2.1. Specimen Design and Production

In order to reasonably simulate the situation of the composite wall under the low-speed impact in the actual scenario and design a comparison test group to study the response of the components inside the composite wall under low-speed impact, four composite wall specimens were designed and manufactured, which were numbered W1, W2, W3 and W4. The design dimensions of the test piece are shown in Figure 1. Three cold-formed thin-walled light steels were arranged inside each test piece as vertical force-bearing skeletons, and the skeleton spacing was set to 300 mm. Moreover, after setting the comparative test parameters, the specific parameters of each wall specimen were as shown in

Table 1. Parameters of LSKLCW test.

Serial Number	Specimen Number	Section Size, mm	Wall Height, mm	Whether to Set Up Light Steel Mesh	Lightweight Concrete, MPa
1	W1	140 × 600	1200	Yes	No setting
2	W2	140 × 600	1200	Yes	8
3	W3	140 × 600	1200	Yes	10
4	W4	140 × 600	1200	No	8

. The solid model of the specimen after pouring and curing is shown in Figure 2.
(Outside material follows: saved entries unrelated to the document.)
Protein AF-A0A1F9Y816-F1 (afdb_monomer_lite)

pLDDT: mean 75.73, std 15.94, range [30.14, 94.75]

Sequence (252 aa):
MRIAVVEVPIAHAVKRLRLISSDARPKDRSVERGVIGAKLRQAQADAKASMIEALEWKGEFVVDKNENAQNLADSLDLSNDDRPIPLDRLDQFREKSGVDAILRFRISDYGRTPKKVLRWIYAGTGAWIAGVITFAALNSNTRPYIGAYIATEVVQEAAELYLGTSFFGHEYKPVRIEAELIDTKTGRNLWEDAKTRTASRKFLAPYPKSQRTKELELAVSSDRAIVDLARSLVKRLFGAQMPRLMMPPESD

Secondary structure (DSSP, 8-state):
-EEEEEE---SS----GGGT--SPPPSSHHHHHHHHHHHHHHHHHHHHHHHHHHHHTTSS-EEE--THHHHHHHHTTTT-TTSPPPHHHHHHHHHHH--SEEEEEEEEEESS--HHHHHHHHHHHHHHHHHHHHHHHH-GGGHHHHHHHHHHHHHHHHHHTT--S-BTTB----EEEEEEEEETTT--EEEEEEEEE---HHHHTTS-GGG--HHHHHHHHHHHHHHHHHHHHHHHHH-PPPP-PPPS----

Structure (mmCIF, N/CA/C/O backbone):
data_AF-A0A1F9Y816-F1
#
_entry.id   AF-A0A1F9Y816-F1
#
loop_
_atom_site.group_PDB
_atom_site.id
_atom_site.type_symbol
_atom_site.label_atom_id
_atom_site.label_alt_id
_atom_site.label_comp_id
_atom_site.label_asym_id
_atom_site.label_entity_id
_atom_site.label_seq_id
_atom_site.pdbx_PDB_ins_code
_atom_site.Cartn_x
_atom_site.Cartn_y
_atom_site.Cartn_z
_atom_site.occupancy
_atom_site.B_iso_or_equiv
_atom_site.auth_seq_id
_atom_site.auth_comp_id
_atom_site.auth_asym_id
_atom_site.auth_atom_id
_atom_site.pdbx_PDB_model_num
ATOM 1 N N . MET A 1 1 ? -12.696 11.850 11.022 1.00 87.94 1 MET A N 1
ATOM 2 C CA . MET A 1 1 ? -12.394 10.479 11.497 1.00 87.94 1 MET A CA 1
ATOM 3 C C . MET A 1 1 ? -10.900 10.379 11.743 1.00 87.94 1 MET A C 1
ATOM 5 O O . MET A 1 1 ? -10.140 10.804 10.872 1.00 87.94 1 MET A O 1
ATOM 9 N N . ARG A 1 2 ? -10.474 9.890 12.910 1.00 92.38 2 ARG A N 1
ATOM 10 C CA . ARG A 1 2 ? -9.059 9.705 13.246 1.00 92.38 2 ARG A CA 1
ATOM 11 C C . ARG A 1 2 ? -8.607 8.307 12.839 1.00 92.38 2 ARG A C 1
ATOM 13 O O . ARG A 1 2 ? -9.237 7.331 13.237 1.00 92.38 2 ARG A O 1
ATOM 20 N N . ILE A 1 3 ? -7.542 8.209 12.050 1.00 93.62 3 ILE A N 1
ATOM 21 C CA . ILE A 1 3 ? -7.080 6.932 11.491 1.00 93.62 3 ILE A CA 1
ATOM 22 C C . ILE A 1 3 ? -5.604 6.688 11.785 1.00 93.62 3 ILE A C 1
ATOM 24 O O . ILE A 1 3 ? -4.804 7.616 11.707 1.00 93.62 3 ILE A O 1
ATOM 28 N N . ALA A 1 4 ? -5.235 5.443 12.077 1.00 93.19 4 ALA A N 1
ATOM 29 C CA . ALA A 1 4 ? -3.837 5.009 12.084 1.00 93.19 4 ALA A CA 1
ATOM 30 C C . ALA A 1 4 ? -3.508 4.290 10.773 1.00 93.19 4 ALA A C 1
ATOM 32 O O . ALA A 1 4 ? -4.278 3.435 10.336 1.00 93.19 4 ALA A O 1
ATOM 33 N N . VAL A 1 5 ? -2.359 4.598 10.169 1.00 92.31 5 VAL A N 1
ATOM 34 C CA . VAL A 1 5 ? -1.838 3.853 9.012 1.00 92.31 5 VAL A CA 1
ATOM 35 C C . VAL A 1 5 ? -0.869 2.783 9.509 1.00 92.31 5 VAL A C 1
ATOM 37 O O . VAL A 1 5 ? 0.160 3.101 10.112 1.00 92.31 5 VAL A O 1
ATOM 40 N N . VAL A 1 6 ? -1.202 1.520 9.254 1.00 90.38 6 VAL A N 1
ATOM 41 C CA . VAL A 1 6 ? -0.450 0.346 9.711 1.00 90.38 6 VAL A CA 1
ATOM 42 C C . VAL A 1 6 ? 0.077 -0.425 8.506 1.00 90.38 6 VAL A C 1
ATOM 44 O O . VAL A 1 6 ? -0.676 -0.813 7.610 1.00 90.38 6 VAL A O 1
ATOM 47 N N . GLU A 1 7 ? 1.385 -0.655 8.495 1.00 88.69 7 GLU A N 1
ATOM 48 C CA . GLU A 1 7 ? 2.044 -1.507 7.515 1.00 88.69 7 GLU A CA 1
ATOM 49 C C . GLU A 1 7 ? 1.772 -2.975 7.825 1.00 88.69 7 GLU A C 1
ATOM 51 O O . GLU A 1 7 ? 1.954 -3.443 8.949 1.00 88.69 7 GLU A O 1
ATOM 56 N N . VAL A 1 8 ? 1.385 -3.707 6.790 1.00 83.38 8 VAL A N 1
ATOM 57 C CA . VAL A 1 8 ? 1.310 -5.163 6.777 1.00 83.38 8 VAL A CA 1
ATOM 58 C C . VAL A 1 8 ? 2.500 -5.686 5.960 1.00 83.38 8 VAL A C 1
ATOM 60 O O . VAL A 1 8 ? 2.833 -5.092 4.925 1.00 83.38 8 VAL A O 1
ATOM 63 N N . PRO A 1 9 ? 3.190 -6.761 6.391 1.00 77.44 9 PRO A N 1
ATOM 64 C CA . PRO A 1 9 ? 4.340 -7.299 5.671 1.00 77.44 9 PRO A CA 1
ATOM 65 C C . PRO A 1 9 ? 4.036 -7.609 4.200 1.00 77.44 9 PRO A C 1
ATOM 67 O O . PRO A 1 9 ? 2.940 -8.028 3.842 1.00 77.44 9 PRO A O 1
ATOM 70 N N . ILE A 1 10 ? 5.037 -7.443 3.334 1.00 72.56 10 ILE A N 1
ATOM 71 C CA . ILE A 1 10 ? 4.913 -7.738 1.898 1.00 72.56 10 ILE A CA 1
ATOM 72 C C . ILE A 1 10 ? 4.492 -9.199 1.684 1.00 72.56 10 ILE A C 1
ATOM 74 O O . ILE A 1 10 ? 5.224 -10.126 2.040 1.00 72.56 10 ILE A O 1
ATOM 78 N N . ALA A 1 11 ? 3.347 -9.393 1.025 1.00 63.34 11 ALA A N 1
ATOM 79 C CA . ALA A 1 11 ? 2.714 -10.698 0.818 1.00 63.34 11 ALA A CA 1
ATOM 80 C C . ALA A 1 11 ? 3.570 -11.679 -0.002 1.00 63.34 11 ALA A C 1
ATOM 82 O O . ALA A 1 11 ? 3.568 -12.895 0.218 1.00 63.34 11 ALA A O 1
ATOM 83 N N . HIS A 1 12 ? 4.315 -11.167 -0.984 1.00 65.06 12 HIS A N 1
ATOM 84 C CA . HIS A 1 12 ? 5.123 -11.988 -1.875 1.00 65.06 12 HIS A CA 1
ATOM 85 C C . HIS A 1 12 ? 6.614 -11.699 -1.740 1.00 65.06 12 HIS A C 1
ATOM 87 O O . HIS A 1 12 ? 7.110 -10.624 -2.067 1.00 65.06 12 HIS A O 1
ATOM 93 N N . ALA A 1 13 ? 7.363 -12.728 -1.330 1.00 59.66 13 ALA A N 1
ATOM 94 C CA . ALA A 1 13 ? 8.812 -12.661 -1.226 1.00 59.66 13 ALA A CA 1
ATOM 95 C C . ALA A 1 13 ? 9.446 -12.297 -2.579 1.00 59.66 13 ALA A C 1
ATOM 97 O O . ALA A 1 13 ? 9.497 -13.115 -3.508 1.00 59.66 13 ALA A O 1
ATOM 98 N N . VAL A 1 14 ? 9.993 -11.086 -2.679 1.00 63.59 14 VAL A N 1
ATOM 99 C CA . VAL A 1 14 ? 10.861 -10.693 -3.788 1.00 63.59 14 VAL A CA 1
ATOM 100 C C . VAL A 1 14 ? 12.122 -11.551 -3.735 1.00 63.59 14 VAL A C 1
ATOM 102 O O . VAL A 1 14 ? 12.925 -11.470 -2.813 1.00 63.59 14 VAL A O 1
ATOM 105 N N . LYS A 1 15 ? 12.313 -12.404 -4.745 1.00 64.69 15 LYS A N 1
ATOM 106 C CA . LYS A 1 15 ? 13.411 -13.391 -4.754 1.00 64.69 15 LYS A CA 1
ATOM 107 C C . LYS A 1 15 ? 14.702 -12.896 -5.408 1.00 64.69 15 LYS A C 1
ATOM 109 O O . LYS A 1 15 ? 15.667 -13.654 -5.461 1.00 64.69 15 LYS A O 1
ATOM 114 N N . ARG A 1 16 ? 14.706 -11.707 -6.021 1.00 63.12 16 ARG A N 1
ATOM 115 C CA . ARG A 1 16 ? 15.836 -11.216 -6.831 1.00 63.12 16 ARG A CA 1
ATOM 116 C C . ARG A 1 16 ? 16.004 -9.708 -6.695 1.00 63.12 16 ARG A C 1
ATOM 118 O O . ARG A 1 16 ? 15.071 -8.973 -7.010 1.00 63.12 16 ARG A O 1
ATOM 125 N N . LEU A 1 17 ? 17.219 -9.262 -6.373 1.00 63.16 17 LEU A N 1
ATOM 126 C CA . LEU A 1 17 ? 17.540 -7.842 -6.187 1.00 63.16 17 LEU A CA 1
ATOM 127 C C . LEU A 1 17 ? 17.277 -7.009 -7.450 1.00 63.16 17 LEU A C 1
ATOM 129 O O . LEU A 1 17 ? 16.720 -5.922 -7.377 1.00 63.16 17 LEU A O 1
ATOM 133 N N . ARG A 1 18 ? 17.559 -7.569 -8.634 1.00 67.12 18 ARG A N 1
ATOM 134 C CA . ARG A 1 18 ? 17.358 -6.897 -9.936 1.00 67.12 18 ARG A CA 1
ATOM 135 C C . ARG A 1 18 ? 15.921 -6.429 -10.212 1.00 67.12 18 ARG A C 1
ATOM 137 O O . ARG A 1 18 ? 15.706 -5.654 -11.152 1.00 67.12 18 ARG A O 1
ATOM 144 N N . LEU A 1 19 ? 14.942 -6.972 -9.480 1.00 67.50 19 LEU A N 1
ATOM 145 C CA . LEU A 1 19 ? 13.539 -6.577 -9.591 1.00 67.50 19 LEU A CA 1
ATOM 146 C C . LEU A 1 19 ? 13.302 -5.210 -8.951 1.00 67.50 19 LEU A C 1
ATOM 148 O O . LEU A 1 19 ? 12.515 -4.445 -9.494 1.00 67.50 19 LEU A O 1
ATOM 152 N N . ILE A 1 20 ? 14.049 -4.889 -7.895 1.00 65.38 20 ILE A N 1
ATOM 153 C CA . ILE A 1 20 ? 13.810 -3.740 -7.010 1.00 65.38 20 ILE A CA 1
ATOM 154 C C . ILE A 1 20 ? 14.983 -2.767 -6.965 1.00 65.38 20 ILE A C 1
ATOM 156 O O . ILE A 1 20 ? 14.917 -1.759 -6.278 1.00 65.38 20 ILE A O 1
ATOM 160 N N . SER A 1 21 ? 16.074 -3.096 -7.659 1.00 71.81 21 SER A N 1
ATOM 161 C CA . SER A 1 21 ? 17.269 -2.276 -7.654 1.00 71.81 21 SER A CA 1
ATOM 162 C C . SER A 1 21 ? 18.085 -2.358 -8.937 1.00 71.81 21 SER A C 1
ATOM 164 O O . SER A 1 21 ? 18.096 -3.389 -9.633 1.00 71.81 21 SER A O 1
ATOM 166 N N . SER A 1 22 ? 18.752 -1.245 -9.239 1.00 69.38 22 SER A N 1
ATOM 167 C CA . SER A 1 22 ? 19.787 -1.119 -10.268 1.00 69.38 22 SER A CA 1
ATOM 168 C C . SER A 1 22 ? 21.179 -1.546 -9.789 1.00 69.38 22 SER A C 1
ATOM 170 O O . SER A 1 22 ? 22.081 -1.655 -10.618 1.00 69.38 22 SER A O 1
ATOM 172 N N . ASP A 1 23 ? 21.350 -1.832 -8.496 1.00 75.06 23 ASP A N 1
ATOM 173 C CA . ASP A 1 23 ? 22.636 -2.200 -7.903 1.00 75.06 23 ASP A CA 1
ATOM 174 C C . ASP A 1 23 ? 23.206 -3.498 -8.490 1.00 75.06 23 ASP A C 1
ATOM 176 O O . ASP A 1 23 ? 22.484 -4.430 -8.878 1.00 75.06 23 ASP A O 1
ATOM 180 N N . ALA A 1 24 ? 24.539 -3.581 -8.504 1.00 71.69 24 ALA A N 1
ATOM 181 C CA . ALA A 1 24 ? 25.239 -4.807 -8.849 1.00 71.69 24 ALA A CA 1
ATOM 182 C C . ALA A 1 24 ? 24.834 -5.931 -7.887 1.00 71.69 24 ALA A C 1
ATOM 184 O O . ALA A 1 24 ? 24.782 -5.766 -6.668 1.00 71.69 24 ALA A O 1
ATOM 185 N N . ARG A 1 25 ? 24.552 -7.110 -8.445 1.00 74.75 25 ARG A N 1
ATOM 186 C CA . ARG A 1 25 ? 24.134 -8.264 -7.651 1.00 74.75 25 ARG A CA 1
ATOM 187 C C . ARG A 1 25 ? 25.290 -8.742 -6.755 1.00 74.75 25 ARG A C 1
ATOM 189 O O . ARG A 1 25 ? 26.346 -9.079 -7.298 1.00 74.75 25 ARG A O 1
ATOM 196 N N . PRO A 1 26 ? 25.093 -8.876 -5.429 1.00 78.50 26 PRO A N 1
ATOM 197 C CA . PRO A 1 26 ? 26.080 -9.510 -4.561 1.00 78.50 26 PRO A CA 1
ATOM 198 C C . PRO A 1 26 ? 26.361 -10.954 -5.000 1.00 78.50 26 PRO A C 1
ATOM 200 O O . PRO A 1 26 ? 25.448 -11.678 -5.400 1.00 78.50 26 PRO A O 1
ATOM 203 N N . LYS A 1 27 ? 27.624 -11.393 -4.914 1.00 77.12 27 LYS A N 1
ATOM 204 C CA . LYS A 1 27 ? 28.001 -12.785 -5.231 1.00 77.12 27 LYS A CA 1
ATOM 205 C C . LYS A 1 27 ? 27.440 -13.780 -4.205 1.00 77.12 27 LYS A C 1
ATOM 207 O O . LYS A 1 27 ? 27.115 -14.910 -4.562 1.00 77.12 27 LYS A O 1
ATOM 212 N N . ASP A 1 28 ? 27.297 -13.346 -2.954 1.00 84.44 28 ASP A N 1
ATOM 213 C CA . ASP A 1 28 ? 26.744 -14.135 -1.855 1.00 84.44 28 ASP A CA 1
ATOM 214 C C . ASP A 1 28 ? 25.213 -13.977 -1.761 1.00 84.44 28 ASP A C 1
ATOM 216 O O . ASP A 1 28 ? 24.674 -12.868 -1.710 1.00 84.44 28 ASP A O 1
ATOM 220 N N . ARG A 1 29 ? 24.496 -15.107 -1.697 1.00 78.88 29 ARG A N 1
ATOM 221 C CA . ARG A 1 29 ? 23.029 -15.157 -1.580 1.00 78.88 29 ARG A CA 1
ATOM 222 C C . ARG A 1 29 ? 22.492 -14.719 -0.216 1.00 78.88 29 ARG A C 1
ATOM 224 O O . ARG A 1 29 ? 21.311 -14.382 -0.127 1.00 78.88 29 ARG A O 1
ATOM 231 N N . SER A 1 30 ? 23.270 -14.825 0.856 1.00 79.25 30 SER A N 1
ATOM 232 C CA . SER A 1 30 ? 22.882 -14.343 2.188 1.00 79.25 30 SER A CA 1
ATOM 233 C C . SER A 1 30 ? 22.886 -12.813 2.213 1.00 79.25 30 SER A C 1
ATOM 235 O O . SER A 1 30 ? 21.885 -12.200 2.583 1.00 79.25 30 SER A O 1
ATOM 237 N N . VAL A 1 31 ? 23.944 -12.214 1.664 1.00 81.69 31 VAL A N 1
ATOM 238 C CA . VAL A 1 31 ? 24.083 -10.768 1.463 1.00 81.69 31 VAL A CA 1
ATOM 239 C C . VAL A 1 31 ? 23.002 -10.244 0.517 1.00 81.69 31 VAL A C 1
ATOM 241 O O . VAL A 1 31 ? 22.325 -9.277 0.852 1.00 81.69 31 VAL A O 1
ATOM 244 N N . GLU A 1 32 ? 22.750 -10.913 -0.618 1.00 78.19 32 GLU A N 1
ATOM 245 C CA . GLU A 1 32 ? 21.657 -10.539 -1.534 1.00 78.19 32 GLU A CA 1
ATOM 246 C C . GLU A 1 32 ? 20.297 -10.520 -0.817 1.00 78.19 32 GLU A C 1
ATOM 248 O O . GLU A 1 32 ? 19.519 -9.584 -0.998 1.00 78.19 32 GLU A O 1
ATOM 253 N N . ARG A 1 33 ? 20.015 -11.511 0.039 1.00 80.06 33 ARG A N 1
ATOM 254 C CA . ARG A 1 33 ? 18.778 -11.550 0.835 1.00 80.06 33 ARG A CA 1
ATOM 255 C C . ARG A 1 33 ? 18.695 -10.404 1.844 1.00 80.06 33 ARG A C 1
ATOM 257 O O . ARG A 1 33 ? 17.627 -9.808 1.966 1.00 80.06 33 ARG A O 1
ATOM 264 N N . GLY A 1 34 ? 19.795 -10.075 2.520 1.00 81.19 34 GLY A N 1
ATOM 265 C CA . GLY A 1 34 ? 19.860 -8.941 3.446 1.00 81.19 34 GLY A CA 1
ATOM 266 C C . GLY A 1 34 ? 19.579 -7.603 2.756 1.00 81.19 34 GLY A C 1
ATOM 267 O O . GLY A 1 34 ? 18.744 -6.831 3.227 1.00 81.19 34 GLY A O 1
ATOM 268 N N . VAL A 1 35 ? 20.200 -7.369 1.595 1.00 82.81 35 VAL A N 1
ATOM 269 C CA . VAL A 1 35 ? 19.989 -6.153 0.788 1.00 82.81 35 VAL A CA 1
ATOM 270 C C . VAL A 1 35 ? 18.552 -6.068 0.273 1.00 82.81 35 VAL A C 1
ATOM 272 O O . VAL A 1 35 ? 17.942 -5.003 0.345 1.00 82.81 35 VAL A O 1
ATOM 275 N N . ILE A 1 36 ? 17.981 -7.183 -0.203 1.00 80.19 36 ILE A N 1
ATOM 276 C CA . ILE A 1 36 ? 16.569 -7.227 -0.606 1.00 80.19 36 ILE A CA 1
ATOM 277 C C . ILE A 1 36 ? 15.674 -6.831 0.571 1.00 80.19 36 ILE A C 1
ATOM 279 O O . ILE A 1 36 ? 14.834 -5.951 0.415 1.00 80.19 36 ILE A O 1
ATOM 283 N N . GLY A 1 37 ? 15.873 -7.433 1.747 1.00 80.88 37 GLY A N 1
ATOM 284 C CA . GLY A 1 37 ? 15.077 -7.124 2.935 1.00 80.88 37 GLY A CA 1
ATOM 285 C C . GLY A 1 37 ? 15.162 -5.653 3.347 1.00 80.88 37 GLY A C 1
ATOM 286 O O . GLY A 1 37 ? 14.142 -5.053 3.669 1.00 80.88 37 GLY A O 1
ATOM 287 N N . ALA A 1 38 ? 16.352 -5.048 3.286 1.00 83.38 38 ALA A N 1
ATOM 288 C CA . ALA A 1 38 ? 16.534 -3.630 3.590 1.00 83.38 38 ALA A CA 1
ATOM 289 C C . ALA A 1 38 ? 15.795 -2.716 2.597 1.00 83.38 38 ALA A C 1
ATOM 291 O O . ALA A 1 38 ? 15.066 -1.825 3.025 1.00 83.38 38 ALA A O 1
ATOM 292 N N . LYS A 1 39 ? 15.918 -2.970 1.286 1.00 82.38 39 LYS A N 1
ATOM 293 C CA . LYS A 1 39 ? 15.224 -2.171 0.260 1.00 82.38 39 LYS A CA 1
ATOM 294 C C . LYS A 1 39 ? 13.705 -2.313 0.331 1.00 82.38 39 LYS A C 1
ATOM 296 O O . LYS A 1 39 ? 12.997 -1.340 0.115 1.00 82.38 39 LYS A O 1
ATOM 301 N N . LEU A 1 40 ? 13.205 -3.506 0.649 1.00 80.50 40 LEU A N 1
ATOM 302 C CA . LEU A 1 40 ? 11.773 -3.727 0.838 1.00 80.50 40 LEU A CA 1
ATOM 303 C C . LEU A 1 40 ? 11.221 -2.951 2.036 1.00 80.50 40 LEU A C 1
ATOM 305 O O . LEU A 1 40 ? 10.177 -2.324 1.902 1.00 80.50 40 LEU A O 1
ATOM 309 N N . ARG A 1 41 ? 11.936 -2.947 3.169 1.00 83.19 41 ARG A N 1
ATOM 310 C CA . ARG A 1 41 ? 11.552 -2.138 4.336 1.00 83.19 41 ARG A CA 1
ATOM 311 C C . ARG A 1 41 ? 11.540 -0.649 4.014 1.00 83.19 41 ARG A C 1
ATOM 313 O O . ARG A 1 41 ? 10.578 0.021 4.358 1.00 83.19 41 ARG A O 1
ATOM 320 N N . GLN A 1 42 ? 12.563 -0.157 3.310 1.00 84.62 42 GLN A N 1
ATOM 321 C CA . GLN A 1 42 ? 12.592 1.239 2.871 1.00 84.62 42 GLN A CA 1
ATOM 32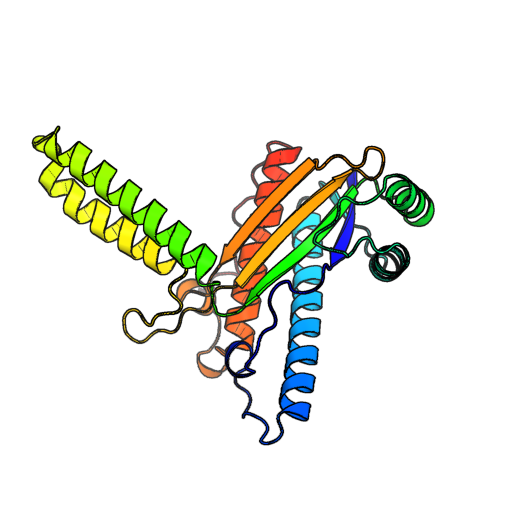2 C C . GLN A 1 42 ? 11.379 1.565 1.994 1.00 84.62 42 GLN A C 1
ATOM 324 O O . GLN A 1 42 ? 10.672 2.523 2.261 1.00 84.62 42 GLN A O 1
ATOM 329 N N . ALA A 1 43 ? 11.078 0.718 1.007 1.00 81.88 43 ALA A N 1
ATOM 330 C CA . ALA A 1 43 ? 9.933 0.930 0.132 1.00 81.88 43 ALA A CA 1
ATOM 331 C C . ALA A 1 43 ? 8.580 0.900 0.863 1.00 81.88 43 ALA A C 1
ATOM 333 O O . ALA A 1 43 ? 7.662 1.604 0.450 1.00 81.88 43 ALA A O 1
ATOM 334 N N . GLN A 1 44 ? 8.428 0.084 1.913 1.00 84.94 44 GLN A N 1
ATOM 335 C CA . GLN A 1 44 ? 7.221 0.103 2.746 1.00 84.94 44 GLN A CA 1
ATOM 336 C C . GLN A 1 44 ? 7.114 1.390 3.562 1.00 84.94 44 GLN A C 1
ATOM 338 O O . GLN A 1 44 ? 6.045 1.993 3.566 1.00 84.94 44 GLN A O 1
ATOM 343 N N . ALA A 1 45 ? 8.214 1.836 4.172 1.00 86.44 45 ALA A N 1
ATOM 344 C CA . ALA A 1 45 ? 8.253 3.085 4.927 1.00 86.44 45 ALA A CA 1
ATOM 345 C C . ALA A 1 45 ? 7.951 4.300 4.030 1.00 86.44 45 ALA A C 1
ATOM 347 O O . ALA A 1 45 ? 7.132 5.145 4.391 1.00 86.44 45 ALA A O 1
ATOM 348 N N . ASP A 1 46 ? 8.537 4.346 2.830 1.00 86.75 46 ASP A N 1
ATOM 349 C CA . ASP A 1 46 ? 8.260 5.385 1.832 1.00 86.75 46 ASP A CA 1
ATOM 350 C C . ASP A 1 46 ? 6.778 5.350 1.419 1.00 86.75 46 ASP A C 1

In Table 1, the selected model type of steel is S350GD, and the yield strength is 435 MPa. Then, the elastic modulus of the steel is 2.06 × 10⁵ N/mm², the density is around 7.85 g/cm³, and the coefficient of linear thermal expansion is 1.2 × 10⁻⁵ °C.

2.2. Test Equipment and Loading System

We selected a DH3822 portable dynamic signal test and analysis system, LVDT digital acquisition recorder, dynamic displacement meter and other dynamic measurement as test equipment. In addition, this test system can quickly feedback the real-time changes in the measurement point strain in the test, and these instruments are used frequently in tests because of their intelligent and convenient mechanism. Furthermore, partial parameters and connection methods of the DH3822 portable dynamic signal test and analysis system are shown in Figure 3. Moreover, the LVDT digital acquisition recorder, including the different inductance-type transducer and Lab-VIEW analysis software, and partial parameters of LVDT are shown in Figure 4.

In the test, the 30 kg standard sandbag was selected as the collision object and the impact height was chosen as a parameter variable; the loading test was carried out in two groups of different impact heights. In addition, the test process was recorded by the experimental instrument, and measurements of each set of data were separated by 1 h.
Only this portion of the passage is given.